It would be a compiler error, if a more advance type checking was in place. Currently type checking is in-existent at compile time, and is only done at runtime.

ChayimFriedman2 commented 4 years ago

This starts to be really be out of control, adding too much work around.

I absolutely agree. As I stated above, this is a complete change to the design of the language. Massive changes to the language requires massive changes to the implementation, naturally. This is the reason I rejected this idea.

ChayimFriedman2 commented 4 years ago

It would be a compiler error, if a more advance type checking was in place. Currently type checking is in-existent at compile time, and is only done at runtime.

Unfortunately, you're right.
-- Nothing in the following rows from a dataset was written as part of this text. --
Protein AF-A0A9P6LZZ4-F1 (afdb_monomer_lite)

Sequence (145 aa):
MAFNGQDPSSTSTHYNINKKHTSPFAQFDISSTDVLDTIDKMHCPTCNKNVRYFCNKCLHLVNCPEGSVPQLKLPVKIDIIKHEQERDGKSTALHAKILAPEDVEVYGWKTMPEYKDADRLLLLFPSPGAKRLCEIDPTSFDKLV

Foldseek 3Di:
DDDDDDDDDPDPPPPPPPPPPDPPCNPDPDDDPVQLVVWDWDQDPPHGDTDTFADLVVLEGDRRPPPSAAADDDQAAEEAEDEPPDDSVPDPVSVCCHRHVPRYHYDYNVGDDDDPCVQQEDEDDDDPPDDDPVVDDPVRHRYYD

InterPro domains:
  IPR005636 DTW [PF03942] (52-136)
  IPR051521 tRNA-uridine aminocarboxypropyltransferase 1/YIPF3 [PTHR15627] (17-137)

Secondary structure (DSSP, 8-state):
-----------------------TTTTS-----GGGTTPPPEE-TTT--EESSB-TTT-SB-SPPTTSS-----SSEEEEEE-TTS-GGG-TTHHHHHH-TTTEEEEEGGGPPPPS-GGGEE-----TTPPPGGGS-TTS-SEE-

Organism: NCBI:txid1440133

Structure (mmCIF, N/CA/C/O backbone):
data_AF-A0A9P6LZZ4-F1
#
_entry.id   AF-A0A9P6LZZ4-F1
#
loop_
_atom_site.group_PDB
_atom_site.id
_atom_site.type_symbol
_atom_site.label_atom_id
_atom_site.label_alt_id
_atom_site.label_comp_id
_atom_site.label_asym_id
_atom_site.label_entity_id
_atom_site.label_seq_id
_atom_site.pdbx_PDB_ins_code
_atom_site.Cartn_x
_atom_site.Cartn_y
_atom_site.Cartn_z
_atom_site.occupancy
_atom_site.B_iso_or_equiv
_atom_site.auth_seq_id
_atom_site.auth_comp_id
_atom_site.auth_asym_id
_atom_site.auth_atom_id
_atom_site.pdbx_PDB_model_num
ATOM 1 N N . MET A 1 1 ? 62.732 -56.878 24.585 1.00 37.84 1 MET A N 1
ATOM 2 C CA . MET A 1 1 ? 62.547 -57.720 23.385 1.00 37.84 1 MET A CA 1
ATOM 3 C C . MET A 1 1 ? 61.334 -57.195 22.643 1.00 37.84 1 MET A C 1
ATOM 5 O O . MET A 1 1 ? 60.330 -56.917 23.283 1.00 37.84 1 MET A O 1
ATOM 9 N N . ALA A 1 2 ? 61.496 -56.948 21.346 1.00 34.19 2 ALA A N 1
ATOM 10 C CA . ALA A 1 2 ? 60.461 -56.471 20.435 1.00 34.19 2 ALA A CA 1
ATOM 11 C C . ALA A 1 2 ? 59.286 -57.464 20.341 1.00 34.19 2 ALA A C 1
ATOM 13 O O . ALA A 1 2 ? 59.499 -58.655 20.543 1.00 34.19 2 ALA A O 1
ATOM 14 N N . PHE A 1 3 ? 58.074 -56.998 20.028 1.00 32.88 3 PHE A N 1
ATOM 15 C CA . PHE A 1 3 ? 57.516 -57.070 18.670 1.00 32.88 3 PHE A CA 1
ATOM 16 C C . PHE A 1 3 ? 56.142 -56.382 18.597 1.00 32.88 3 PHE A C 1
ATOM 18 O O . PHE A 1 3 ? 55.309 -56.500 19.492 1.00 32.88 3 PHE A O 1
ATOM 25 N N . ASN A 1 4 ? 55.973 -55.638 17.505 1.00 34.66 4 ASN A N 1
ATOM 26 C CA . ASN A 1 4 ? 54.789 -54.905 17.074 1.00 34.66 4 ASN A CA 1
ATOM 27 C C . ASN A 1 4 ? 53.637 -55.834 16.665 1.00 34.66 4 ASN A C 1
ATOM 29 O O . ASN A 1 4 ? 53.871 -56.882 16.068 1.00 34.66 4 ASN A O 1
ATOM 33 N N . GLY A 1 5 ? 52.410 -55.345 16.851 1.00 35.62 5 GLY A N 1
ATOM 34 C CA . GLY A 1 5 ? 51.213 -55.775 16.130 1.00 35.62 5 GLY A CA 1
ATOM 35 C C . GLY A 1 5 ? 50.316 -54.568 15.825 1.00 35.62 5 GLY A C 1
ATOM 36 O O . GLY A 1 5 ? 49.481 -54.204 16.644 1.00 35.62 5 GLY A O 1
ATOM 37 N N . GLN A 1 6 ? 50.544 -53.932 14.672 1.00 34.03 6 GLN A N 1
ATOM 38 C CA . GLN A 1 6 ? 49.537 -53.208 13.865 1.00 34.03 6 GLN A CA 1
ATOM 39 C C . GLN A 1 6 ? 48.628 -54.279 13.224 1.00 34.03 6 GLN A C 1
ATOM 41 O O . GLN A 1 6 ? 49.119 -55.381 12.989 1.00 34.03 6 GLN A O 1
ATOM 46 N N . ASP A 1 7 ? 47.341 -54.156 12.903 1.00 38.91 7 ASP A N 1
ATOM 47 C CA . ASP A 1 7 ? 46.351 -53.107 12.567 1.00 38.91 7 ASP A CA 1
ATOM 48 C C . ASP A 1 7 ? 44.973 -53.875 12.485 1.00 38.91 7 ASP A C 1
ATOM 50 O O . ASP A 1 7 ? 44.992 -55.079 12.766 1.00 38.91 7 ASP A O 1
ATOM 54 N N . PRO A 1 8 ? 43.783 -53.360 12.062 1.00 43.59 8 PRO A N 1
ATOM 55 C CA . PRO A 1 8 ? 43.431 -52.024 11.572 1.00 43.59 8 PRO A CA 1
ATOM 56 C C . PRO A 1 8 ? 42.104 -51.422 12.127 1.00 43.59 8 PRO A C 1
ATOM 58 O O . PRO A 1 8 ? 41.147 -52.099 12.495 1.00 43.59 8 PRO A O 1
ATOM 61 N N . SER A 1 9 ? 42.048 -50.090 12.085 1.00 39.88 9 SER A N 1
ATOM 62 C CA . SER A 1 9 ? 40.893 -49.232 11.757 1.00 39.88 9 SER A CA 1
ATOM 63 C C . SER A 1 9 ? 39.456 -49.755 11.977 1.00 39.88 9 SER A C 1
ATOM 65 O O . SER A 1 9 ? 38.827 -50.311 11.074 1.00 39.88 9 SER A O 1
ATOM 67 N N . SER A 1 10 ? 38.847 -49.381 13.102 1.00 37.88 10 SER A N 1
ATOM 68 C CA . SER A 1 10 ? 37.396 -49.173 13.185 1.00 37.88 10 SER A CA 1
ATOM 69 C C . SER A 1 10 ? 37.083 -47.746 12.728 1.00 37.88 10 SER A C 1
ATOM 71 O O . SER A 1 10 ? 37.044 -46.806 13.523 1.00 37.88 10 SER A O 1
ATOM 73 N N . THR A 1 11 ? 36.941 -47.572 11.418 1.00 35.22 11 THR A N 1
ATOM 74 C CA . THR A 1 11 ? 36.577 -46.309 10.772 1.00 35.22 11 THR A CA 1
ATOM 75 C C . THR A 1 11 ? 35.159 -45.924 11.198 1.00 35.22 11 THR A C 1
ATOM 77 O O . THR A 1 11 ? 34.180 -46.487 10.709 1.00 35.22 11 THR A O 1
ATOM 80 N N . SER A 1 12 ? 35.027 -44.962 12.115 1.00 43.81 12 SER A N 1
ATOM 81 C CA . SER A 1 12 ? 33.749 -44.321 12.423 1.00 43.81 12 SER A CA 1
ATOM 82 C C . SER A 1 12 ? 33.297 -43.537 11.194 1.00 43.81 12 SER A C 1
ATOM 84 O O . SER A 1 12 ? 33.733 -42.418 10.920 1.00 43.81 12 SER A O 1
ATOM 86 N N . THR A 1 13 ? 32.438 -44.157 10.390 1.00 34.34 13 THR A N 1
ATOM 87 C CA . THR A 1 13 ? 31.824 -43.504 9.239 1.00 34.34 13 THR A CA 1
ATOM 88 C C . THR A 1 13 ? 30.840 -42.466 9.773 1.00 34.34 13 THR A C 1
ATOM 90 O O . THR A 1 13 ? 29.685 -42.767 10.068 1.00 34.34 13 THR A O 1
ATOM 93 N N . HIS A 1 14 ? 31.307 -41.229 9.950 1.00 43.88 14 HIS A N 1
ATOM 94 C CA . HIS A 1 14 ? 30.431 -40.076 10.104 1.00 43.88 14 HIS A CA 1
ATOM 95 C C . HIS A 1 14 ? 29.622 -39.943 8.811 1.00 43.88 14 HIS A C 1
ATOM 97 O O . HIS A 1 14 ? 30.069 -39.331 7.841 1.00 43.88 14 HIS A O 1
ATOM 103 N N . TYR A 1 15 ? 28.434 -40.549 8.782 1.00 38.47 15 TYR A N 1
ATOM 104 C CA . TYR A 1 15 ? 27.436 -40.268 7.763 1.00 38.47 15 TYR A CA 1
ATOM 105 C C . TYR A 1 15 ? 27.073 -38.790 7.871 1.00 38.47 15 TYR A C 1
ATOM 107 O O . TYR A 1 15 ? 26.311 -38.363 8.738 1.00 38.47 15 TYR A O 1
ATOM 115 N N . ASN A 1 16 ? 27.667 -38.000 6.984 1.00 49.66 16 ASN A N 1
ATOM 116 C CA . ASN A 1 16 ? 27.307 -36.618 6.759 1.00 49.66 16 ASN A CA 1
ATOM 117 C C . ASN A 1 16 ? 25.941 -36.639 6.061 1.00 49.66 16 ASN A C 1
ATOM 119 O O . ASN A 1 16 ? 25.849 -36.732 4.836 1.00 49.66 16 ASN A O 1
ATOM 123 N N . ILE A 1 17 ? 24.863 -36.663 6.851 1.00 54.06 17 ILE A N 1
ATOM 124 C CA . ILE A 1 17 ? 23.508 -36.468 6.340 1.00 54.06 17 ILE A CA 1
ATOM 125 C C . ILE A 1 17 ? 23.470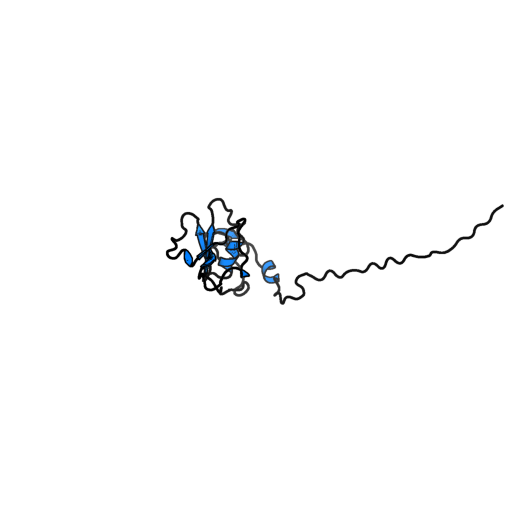 -35.030 5.832 1.00 54.06 17 ILE A C 1
ATOM 127 O O . ILE A 1 17 ? 23.223 -34.091 6.587 1.00 54.06 17 ILE A O 1
ATOM 131 N N . ASN A 1 18 ? 23.747 -34.870 4.540 1.00 53.34 18 ASN A N 1
ATOM 132 C CA . ASN A 1 18 ? 23.469 -33.658 3.789 1.00 53.34 18 ASN A CA 1
ATOM 133 C C . ASN A 1 18 ? 21.956 -33.423 3.874 1.00 53.34 18 ASN A C 1
ATOM 135 O O . ASN A 1 18 ? 21.187 -33.917 3.047 1.00 53.34 18 ASN A O 1
ATOM 139 N N . LYS A 1 19 ? 21.505 -32.711 4.913 1.00 60.91 19 LYS A N 1
ATOM 140 C CA . LYS A 1 19 ? 20.155 -32.155 4.962 1.00 60.91 19 LYS A CA 1
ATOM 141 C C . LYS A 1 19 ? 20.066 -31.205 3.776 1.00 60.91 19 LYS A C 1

This is an inherent limitation of single-phase compilers.

mhermier commented 4 years ago

Your example is demonstrates why methods should not be shared between classes. And mostly make it only valid to use function instead.
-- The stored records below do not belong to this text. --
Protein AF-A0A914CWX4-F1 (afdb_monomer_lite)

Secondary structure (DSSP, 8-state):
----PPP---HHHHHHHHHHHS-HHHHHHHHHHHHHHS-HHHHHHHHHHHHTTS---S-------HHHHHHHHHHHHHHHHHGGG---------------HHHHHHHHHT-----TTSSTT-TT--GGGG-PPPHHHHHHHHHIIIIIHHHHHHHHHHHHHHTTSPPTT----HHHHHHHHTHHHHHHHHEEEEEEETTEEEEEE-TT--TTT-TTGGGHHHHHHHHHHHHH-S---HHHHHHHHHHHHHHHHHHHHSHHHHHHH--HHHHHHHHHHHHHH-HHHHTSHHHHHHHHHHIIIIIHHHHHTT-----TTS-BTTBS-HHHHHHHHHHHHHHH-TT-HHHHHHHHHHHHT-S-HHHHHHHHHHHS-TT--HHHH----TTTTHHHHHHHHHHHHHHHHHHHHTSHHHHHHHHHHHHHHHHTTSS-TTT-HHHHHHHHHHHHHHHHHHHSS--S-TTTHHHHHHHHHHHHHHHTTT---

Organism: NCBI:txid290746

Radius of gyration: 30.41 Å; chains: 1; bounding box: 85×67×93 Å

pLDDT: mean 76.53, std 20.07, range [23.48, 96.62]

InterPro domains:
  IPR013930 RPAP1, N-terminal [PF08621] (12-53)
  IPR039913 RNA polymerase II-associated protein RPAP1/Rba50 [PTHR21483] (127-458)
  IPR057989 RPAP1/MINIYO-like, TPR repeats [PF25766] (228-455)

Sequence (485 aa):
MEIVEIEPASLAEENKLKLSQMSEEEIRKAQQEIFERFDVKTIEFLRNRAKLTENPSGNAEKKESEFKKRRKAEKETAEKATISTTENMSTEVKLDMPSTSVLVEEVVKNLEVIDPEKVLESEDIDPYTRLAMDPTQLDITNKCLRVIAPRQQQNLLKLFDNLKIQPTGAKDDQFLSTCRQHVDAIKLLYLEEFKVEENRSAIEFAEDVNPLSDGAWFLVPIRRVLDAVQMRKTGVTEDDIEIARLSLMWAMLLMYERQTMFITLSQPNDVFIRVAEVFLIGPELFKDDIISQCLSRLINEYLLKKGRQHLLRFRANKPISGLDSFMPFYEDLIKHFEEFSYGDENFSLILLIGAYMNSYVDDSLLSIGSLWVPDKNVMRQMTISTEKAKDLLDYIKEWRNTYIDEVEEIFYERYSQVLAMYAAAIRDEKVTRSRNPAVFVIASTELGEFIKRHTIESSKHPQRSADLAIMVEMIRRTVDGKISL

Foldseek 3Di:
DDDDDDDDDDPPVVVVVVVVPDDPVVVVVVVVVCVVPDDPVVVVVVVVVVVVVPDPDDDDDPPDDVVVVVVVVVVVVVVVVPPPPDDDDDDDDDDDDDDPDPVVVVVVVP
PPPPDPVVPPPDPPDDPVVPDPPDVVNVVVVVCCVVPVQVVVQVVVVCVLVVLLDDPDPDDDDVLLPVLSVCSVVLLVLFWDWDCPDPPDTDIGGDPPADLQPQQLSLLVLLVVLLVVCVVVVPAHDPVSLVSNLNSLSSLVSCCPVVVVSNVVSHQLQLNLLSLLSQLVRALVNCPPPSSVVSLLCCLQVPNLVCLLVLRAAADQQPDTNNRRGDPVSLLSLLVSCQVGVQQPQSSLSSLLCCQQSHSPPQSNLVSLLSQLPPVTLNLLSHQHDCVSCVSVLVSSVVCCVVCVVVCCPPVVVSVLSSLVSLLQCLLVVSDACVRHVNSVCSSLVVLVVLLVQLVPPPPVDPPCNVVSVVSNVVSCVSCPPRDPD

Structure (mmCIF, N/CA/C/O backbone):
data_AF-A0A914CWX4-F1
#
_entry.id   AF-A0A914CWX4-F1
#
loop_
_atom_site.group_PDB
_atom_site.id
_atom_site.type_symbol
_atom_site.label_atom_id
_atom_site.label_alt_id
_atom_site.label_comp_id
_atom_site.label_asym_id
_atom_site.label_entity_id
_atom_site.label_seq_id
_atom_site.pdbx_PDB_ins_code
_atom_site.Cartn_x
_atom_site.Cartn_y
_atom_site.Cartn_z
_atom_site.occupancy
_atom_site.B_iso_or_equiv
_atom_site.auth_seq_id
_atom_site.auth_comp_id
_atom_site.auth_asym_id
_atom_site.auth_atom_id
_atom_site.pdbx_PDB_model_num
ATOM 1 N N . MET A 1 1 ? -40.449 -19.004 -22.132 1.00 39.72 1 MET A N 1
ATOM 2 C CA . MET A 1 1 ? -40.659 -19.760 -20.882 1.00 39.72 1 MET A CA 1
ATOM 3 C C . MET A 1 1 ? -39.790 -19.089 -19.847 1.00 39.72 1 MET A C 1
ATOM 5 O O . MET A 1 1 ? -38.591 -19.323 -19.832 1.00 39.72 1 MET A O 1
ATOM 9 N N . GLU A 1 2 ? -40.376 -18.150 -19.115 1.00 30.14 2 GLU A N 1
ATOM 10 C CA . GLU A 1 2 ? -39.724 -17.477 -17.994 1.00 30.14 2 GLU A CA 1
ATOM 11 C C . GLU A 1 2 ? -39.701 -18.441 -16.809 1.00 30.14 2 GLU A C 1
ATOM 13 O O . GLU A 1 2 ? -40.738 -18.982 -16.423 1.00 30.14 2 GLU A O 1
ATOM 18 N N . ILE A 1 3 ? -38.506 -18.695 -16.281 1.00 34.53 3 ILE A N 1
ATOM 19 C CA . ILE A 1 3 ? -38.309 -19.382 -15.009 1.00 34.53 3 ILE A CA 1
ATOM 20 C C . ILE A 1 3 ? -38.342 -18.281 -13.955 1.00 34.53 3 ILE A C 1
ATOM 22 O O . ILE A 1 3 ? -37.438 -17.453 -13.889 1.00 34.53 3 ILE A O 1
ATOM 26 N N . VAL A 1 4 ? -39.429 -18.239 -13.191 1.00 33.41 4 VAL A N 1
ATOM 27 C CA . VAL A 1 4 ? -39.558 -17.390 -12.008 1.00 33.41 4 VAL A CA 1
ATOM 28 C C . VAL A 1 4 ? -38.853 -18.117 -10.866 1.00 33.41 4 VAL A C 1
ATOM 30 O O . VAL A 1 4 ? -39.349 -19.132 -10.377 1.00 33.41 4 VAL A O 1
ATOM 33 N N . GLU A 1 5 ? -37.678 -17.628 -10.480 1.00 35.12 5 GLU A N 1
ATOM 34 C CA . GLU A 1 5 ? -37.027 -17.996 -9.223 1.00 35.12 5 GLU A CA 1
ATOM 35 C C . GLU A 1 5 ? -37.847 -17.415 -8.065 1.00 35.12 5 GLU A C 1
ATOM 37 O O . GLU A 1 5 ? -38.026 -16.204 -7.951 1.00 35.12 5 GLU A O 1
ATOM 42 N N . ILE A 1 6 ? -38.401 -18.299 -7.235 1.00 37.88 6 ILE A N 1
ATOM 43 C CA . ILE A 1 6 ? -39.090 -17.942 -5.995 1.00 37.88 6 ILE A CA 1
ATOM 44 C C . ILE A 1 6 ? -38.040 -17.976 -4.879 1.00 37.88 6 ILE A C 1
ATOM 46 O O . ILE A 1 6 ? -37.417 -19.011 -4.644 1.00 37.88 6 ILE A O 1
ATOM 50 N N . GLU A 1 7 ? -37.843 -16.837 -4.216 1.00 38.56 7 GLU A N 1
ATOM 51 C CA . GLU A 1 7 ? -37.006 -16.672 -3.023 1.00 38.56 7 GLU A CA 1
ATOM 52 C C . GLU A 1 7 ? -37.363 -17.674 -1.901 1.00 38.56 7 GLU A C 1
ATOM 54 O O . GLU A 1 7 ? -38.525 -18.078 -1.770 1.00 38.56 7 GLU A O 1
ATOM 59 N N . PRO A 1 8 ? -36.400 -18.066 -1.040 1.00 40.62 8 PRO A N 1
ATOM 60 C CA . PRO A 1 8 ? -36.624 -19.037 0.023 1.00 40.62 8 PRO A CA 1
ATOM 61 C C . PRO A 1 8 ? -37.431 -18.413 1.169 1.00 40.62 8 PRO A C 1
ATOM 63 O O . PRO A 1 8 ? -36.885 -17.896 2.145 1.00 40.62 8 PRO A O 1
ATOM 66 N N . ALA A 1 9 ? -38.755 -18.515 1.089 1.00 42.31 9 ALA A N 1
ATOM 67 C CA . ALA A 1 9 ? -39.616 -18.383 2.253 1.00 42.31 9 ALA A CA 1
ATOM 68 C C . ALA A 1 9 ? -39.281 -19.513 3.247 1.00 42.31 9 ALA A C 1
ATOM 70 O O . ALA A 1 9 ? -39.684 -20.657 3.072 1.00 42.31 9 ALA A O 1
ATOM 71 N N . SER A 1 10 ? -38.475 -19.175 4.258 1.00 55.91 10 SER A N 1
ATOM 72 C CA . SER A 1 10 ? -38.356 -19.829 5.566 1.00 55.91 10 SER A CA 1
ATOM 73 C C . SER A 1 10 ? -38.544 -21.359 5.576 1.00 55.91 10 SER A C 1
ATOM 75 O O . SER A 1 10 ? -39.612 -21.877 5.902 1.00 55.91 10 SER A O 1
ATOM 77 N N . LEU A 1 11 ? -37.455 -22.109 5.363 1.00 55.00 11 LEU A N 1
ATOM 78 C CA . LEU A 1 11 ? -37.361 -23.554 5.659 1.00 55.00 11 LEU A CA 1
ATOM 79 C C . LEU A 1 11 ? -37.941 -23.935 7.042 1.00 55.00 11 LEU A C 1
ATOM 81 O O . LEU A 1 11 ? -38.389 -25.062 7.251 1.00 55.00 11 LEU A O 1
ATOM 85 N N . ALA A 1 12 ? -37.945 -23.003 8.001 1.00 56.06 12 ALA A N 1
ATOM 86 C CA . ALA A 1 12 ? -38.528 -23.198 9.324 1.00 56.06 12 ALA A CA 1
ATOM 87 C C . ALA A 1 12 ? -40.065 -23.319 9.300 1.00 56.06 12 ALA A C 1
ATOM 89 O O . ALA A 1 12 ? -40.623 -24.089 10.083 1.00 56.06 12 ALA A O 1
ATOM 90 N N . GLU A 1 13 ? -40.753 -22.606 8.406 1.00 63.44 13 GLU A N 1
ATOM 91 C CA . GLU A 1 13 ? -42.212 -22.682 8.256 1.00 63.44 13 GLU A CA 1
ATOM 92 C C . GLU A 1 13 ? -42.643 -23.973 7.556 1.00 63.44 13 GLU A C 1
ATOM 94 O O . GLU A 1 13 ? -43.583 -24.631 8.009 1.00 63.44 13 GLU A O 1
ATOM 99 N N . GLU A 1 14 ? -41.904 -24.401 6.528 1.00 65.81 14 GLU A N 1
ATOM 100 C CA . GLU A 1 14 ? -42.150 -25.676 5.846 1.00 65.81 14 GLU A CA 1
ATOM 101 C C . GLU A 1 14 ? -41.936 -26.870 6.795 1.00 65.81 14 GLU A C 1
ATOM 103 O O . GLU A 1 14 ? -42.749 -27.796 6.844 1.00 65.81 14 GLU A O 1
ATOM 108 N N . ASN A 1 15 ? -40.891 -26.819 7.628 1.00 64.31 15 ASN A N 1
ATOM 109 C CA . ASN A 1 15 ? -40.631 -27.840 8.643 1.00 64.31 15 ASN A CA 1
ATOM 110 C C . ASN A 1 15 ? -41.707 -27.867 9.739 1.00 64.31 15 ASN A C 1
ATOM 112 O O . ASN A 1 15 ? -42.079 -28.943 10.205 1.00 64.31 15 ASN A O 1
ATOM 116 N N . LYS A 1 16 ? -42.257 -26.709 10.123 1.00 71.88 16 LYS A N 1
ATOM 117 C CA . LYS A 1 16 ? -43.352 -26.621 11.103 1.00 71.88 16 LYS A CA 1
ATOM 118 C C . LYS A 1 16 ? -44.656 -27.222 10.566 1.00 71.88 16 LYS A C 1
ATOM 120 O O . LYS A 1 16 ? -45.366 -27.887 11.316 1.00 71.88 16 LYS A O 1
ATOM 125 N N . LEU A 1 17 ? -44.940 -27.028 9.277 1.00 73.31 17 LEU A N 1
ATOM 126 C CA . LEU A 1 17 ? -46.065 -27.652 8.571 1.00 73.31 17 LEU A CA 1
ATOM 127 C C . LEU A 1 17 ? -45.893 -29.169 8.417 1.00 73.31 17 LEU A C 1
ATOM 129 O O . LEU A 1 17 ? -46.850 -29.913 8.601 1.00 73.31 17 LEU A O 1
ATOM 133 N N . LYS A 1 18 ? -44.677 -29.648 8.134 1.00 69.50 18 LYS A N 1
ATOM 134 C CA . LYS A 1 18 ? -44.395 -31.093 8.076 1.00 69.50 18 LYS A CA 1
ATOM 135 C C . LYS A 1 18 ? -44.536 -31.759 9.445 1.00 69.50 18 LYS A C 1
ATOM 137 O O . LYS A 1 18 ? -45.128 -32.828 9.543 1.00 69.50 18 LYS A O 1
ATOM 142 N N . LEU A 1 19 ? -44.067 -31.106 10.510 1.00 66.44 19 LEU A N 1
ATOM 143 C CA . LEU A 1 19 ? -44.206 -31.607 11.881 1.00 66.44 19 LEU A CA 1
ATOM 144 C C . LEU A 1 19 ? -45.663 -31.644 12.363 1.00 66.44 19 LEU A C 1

ChayimFriedman2 commented 4 years ago

But functions should have .call() as I said, and also suffer from the same issue:

class C {
}
C.f1 = Fn.new {
  this.f2()
}
C.f2 = Fn.new {
}

ChayimFriedman2 commented 4 years ago

I also suspect there are bunch of issue we haven't discovered. It's better to avoid this idea completely, especially since there are excellent alternatives.

mhermier commented 4 years ago

No, this is an abuse/dirty hack. You have to consider this as the first argument of the function, like what you would do with method introspection, and you are done.

ChayimFriedman2 commented 4 years ago

And what about .call()? And the issue in my example?

ChayimFriedman2 commented 4 years ago

And where is the dirty hack here?

mhermier commented 4 years ago

Example my way, that don't require a grammar hack so this is the real object not the method:

class C {
}
C.f1 = Fn.new {|self|
  self.f2()
}
C.f2 = Fn.new {
}

ChayimFriedman2 commented 4 years ago

OK. But I think this is confusing and we all better with the previous ideas. Your thoughts?

mhermier commented 4 years ago

My thought is that has I previously stated, this is an expected mess. And your syntax, with this in the function, is pretty confusing, because this could also represent the function object itself. Introducing a new syntax for free methods could also be a solution. But each of the solutions seems to have pretty huge cons, mostly because it requires type inference.

ChayimFriedman2 commented 4 years ago

I'm talking about adding reverse or reversable keyword, to indicate reverse operator or operator that can be applied in reverse, accordingly.

mhermier commented 4 years ago

Grammatically wise it seems to be the less intrusive, thought it might requires to adapt a bunch of code to detect the rhs argument type. It also means that the reverse call is opt-in by the original caller, which can also be a minor problem in 3rd party code where maintainer is not willing to be compliant. Implementation wise it might be a mess. Either you return the error by return value or by exception, first implementation being a little bit less worse than the other, it will introduce a conditional jmp (and creation of fibers in the second case) in assembly on every potential operator call (same problem with the assign operator proposal). Additionally this would require a new singleton so it can be used inside the VM or that we introduce VM error enum and its bindings.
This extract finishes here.